Enzymes in textile processing

2 12 2011

Humankind has used enzymes for thousands of years to carry out important chemical reactions for making products such as cheese, beer, and wine. Bread and yogurt also owe their flavor and texture to a range of enzyme producing organisms that were domesticated many years ago.

In the textile industry, one of the first areas which enzyme research opened up was the field of desizing of textiles.  A size is a substance that coats and strengthens the fibers to prevent damage during the weaving process. Size is usually applied to the warp yarn, since this is particularly prone to mechanical strain during weaving.   The size must be removed before a fabric can be bleached and dyed, since it affects the uniformity of wet processing. Previously, in order to remove the size, textiles were treated with acid, alkali or oxidising agents, or soaked in water for several days so that naturally occurring microorganisms could break down the starch. However, both of these methods were difficult to control and sometimes damaged or discoloured the material. But by using enzymes, which are specific for starch, the size can be removed without damaging the fibers.
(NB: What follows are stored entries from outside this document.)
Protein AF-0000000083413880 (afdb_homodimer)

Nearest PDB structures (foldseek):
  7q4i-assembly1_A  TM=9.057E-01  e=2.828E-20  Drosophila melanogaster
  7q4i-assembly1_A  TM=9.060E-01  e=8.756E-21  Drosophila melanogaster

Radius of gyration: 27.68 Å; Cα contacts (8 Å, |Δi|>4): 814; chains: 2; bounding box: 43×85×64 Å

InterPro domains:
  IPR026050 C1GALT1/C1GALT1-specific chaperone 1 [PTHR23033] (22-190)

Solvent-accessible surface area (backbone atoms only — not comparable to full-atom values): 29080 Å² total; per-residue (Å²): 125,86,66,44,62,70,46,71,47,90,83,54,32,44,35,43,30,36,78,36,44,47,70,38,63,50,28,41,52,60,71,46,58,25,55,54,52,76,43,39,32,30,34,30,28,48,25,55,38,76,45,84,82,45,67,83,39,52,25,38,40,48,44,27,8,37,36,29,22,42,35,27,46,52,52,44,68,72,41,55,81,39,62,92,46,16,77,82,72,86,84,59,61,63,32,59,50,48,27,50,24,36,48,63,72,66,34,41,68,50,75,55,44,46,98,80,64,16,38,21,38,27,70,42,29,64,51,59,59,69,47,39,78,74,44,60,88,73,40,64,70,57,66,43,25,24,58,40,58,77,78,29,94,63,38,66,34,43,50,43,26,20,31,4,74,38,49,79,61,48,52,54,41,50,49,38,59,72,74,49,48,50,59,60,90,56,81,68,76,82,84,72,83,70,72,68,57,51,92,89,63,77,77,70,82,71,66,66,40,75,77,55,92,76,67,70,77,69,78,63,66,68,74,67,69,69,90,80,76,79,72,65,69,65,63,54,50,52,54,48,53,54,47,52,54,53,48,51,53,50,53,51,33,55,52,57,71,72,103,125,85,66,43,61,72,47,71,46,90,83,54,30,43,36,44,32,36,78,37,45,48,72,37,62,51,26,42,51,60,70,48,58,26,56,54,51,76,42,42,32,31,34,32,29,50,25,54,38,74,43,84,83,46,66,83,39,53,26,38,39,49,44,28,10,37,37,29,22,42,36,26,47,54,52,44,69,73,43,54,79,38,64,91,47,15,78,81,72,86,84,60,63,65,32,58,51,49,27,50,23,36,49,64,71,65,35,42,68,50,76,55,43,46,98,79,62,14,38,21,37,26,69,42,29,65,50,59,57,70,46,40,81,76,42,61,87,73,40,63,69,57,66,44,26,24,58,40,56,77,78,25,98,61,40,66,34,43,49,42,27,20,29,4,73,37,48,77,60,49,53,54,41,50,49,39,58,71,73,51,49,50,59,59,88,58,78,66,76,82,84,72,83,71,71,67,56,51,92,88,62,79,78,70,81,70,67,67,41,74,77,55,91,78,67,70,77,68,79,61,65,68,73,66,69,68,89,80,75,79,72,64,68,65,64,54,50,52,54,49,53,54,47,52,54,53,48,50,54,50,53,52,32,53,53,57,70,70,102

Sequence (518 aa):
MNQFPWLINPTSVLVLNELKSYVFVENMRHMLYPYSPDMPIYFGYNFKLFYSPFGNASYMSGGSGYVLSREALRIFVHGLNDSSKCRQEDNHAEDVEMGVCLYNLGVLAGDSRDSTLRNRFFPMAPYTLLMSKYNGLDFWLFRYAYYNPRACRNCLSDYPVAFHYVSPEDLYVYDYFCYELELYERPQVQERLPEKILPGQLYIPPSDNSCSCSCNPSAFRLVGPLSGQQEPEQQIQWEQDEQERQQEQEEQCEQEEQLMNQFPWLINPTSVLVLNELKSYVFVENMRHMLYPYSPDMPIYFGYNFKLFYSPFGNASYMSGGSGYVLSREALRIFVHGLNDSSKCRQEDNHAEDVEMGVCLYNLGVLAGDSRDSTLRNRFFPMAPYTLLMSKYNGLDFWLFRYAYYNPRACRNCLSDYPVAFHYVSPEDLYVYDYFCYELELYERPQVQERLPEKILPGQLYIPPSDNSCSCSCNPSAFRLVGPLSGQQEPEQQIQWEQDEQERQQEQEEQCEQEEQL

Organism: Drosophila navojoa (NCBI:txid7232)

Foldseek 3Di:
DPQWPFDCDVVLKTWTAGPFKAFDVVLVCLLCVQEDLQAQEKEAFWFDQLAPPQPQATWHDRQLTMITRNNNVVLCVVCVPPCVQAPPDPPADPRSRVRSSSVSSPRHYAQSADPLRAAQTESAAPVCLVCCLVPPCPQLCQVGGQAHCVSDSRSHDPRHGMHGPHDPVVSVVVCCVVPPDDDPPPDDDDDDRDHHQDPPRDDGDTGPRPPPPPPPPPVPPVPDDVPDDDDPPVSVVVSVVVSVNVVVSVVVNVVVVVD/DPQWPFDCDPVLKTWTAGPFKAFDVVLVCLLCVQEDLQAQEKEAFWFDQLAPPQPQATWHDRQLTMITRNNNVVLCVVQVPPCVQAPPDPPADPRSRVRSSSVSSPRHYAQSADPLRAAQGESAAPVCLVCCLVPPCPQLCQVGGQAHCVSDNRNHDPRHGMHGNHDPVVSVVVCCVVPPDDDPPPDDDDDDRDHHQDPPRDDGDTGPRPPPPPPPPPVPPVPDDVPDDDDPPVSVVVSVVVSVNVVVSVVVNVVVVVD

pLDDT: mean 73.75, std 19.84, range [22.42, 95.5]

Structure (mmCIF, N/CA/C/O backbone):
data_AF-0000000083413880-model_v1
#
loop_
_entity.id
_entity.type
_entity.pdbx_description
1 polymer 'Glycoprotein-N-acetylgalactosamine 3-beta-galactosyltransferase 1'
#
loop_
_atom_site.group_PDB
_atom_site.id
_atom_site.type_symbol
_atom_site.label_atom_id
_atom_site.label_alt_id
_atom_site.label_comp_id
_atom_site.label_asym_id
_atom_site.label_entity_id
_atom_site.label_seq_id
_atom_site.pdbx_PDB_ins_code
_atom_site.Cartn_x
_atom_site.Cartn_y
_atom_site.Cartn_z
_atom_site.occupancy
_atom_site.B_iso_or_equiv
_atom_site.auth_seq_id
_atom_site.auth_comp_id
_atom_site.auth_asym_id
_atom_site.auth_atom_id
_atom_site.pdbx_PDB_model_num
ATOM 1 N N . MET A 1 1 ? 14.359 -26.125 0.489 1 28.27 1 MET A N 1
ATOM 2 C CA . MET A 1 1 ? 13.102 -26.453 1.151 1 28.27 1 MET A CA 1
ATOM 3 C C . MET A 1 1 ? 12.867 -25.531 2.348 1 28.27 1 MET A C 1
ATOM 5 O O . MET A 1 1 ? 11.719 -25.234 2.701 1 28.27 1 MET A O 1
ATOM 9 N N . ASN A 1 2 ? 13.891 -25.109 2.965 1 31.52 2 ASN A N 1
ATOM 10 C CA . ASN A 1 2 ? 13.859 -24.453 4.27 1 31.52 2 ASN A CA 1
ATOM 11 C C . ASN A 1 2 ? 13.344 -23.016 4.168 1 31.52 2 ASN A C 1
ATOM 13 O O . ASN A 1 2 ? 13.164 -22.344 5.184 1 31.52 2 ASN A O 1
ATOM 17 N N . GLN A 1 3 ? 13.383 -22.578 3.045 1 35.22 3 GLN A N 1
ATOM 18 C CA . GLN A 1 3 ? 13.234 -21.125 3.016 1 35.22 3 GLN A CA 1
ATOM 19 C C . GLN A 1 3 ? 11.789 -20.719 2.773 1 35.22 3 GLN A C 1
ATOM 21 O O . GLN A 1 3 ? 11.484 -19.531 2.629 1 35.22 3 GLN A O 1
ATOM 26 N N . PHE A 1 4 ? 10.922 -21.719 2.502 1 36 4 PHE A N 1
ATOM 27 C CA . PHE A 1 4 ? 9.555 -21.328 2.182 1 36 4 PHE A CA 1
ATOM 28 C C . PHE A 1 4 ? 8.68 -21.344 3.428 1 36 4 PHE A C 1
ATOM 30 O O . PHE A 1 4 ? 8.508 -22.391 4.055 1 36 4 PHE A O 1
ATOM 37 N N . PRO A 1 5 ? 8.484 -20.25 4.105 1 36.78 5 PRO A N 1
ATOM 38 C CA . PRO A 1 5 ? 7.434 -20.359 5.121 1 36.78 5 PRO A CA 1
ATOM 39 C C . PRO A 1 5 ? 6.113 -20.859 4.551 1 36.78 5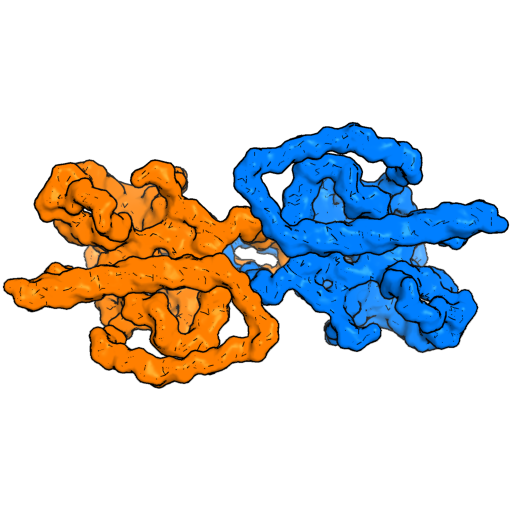 PRO A C 1
ATOM 41 O O . PRO A 1 5 ? 5.73 -20.5 3.439 1 36.78 5 PRO A O 1
ATOM 44 N N . TRP A 1 6 ? 5.801 -22.141 4.973 1 35.75 6 TRP A N 1
ATOM 45 C CA . TRP A 1 6 ? 4.535 -22.797 4.656 1 35.75 6 TRP A CA 1
ATOM 46 C C . TRP A 1 6 ? 3.395 -22.203 5.477 1 35.75 6 TRP A C 1
ATOM 48 O O . TRP A 1 6 ? 3.541 -21.969 6.676 1 35.75 6 TRP A O 1
ATOM 58 N N . LEU A 1 7 ? 2.672 -21.359 4.891 1 36.56 7 LEU A N 1
ATOM 59 C CA . LEU A 1 7 ? 1.474 -20.969 5.629 1 36.56 7 LEU A CA 1
ATOM 60 C C . LEU A 1 7 ? 0.283 -21.828 5.219 1 36.56 7 LEU A C 1
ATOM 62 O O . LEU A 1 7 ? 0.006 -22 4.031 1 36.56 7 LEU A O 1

Enzymes used in textile processing - photo from Novozymes

It represented great progress, therefore, when crude enzyme extracts in the form of malt extract, or later, in the form of pancreas extract, were first used to carry out desizing.  Bacterial amylase derived from Bacillus subtilis  was used for desizing  as early as 1917. Amylase is a hydrolytic enzyme which catalyses the breakdown of dietary starch to short chain sugars, dextrose  and maltose.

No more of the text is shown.